Par Damien Simonin [1]
Mutantes est le deuxième film de Virginie Despentes, après l’adaptation qu’elle a réalisé avec Coralie Trinh-Thi de son premier roman Baise-moi (France, 2000). Ce documentaire, composé d’entretiens et d’extraits de films ou de performances, a été réalisé entre 2005 et 2009 aux États-Unis, en France et en Espagne principalement, avec notamment Marie-Hélène Bourcier [2] (pour une partie des entretiens) et Beatriz Preciado [3] (créditée « conseillère genre »). Il sort le 6 octobre en DVD, après une diffusion exclusive sur Pink TV en décembre 2009.
Le film s’inscrit dans la suite de son essai autobiographique King Kong théorie [4], en proposant une présentation historique du « féminisme porno punk » depuis les années 1970. Plus précisément, il porte sur quelques actrices du « mouvement post-porn », qu’on pourrait notamment caractériser par des usages critiques des représentations explicites d’organes sexuels et de pratiques érotiques. Autrement dit, les différentes formes de réappropriations politico-esthétiques des pratiques et des représentations sexuelles dans le « féminisme pro-sexe, pro-putes, SM ou lesbien », au cinéma, en photographie, en musique, dans des performances, ou encore des écrits théoriques ou littéraires.
L’auteure expose sa position d’emblée : « le corps, le plaisir, la représentation pornographique et le travail sexuel sont des outils politiques dont on doit s’emparer », « un front de résistance important pour le féminisme » [5]. Elle retrace alors une histoire subjective de ce mouvement, à commencer par son émergence sur la Côte Ouest des États-Unis dans les années 1980. Annie Sprinkle, Scarlet Harlots, Norma Jean Almodovar, Carol Queen ou Candida Royalle ont choisi d’expérimenter différentes formes de prostitution, tout en militant dans des mouvements de travailleuses du sexe, féministes et/ou lesbiens. Il s’agissait alors surtout pour elles de distinguer les luttes féministes et l’opposition à la prostitution ou à la pornographie, d’affirmer la légitimité de ces pratiques aussi bien comme outils de luttes féministes que comme sources possibles de plaisir pour des femmes. Depuis, « le féminisme pro-sexe a traversé l’Atlantique. Ses héritières européennes mixent punk-rock, politique des genres et cultures trans-pédé-gouine, pour rendre visibles des pratiques sexuelles dissidentes. »

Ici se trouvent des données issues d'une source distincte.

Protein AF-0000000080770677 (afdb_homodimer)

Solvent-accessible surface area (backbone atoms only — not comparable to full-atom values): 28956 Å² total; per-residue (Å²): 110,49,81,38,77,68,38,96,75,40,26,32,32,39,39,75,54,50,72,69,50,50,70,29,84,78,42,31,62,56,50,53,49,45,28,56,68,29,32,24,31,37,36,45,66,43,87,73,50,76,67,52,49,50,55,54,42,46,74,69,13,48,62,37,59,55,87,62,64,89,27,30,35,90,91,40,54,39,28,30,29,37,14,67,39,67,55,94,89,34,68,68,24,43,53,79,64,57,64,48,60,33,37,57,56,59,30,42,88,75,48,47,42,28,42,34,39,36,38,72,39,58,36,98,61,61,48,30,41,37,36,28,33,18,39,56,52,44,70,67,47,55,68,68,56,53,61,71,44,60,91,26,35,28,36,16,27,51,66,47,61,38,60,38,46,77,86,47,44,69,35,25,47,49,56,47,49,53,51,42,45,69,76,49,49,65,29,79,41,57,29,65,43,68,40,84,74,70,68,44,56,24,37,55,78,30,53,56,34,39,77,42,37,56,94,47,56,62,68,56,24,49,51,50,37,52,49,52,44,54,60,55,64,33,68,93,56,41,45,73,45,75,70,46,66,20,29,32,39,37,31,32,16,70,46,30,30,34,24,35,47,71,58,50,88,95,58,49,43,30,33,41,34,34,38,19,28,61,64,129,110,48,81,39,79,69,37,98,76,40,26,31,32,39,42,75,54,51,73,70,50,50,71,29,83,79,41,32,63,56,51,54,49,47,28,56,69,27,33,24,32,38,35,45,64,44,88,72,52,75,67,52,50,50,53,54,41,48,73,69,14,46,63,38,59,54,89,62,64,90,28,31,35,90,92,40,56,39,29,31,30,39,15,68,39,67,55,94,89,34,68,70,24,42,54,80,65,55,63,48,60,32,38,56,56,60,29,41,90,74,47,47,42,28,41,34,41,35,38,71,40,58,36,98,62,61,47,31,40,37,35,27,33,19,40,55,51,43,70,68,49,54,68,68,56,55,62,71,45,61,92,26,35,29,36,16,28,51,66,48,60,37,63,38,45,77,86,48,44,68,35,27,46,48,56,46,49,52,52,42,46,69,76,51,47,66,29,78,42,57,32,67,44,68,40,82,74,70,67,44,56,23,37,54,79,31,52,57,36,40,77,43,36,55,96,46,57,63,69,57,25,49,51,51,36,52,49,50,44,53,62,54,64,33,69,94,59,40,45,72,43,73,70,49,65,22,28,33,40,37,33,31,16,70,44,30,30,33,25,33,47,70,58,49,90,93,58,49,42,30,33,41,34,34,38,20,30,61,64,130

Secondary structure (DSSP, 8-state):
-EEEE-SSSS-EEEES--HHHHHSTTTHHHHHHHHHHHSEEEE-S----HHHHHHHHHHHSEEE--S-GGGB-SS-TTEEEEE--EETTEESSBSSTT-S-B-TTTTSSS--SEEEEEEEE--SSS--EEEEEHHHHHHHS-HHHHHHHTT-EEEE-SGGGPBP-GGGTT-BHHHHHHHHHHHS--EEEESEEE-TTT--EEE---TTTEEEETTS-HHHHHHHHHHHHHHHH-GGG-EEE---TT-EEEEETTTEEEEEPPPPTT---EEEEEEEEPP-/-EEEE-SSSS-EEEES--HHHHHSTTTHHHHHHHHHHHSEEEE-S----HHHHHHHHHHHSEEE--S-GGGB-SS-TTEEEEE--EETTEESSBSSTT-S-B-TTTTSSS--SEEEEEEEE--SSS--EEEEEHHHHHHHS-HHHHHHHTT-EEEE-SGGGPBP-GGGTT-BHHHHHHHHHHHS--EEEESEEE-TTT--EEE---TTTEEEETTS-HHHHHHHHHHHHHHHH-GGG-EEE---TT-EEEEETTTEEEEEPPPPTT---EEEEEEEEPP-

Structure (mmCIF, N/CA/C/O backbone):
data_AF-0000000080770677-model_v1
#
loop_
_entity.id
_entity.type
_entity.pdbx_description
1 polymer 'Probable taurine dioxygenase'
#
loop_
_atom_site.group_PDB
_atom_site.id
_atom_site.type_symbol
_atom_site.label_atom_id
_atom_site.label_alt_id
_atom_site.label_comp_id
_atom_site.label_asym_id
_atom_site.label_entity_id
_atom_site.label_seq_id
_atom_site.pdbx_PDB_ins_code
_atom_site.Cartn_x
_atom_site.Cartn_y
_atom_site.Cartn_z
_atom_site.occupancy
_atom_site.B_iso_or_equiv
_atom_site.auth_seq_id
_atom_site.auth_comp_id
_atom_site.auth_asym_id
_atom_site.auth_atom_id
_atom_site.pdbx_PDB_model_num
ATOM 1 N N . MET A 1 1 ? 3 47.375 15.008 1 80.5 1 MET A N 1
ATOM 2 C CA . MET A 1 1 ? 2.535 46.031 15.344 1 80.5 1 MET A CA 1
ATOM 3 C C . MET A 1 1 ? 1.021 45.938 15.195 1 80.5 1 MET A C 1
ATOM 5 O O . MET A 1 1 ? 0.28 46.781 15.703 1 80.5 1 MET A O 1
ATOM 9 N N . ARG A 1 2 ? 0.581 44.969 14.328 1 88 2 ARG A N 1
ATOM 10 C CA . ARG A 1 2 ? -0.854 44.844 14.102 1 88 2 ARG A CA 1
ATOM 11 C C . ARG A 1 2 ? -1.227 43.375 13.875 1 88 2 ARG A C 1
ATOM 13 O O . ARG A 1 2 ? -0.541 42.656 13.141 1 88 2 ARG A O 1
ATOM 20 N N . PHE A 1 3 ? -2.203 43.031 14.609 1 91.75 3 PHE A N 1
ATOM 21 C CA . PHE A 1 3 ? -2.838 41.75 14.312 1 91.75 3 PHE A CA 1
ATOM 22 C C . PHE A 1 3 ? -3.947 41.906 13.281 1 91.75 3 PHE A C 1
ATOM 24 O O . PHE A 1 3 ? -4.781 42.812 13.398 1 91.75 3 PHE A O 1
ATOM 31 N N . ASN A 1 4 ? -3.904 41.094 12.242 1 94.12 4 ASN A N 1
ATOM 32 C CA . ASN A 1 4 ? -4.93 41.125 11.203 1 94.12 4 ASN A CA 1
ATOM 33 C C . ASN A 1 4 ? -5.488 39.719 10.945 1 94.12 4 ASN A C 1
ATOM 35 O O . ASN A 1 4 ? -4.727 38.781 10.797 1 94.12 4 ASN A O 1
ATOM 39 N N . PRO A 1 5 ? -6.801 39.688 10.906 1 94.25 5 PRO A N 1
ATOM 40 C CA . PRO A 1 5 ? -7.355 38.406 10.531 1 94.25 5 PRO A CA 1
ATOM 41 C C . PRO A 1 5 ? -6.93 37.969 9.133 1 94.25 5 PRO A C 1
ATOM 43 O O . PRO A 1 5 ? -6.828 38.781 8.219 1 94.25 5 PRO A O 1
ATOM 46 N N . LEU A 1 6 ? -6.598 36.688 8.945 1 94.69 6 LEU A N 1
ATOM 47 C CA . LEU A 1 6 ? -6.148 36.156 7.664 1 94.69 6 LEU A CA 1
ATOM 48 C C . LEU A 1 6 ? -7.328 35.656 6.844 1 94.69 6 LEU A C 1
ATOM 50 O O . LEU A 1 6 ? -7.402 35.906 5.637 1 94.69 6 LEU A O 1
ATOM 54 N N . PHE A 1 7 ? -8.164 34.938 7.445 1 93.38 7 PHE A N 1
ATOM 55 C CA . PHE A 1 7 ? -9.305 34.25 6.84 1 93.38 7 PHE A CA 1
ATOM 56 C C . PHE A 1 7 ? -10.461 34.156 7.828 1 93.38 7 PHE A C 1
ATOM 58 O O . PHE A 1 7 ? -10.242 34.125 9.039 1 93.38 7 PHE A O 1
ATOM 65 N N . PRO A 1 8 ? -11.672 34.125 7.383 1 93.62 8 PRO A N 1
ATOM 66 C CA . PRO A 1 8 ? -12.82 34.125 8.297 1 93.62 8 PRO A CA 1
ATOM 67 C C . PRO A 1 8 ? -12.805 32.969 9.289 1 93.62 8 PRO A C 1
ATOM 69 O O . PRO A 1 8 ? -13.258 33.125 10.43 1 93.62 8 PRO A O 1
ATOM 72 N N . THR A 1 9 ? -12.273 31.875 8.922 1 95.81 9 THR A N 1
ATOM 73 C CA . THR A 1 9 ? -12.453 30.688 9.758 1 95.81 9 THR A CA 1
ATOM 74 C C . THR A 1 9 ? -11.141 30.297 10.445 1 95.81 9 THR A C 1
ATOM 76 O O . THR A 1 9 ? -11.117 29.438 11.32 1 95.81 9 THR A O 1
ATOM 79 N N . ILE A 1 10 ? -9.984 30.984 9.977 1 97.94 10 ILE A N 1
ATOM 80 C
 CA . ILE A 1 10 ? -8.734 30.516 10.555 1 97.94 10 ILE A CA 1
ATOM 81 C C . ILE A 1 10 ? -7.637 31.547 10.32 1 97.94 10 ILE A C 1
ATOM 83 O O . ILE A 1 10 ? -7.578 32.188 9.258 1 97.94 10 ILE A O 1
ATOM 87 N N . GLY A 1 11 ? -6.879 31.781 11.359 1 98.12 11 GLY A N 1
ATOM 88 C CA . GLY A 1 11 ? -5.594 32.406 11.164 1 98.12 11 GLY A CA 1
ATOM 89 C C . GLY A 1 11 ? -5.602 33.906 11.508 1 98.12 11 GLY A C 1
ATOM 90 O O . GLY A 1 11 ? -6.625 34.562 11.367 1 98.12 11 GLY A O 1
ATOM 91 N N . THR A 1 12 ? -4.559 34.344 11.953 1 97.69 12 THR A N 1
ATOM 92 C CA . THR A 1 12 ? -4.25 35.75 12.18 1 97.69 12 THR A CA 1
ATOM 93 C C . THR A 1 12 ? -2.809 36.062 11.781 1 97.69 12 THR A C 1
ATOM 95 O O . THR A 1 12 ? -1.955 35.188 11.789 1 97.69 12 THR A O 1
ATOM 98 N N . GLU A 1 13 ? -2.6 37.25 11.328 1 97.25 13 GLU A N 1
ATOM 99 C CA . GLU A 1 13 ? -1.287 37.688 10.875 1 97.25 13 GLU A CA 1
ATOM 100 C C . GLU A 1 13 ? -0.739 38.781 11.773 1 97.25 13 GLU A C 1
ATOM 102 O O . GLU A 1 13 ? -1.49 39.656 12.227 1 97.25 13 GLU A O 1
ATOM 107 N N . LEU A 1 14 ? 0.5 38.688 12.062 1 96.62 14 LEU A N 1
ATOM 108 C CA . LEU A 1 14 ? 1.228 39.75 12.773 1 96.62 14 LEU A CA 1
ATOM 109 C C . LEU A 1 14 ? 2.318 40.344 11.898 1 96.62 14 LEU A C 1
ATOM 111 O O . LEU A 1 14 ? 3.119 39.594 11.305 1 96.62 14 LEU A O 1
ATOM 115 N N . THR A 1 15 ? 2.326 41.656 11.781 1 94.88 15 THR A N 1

Le documentaire présente alors quelques unes des perspectives variées qui se sont développées dans différentes villes d’Amérique du Nord et d’Europe de l’Ouest : des auteures de porno butch/fem (Jackie Strand) ou de punk lesbien (Lynnee Breedlove), de films SM, fétichistes ou de bondage (Maria Beatty, Betony Vernon, Madison Young), des portraits de drag kings ou de trans (Del Lagrace Volcano), mais aussi le point de vue d’actrices venues du porno mainstreamm français (Nina Roberts, Coralie Trinh Thi), ou encore des productions européennes comme le collectif Dirty Diaries produit par Mia Engberg (Suède, 2009), ou The queer X show réalisé par Émilie Jouvet (France, 2009). Enfin, le film porte une attention particulière sur la scène barcelonaise contemporaine, avec des auteures comme Itziar Ziga ou Maria Llopis, ou des collectifs queer comme Post OP ou la Quimera Rosa.
L’un des intérêts de ce film est certainement son sujet : si le « féminisme post-porn » existe aussi en France, ses actrices et ses productions y sont encore relativement peu diffusées, traduites et appropriées. V. Despentes donne ainsi à voir la diversité des personnes et des collectifs qui le constituent, et la similarité de leurs perspectives malgré des différences de générations, de lieux de vie et de création, de supports matériels et de références culturelles, d’usages du genre et des sexualités, ou de positionnements esthétiques ou politiques. On note également le caractère personnel de ce film, en adéquation avec le parcours, la position et les envies assumées de son auteure et des personnes qu’il présente, sans hiérarchiser entre discours théoriques, pratiques politiques et productions culturelles, ou entre personnalités historiques reconnues et initiatives locales émergentes. Reste à voir dans quelle mesure Mutantes, comme les différentes productions culturelles qui le constituent, permettent de « construire des identités de résistance ».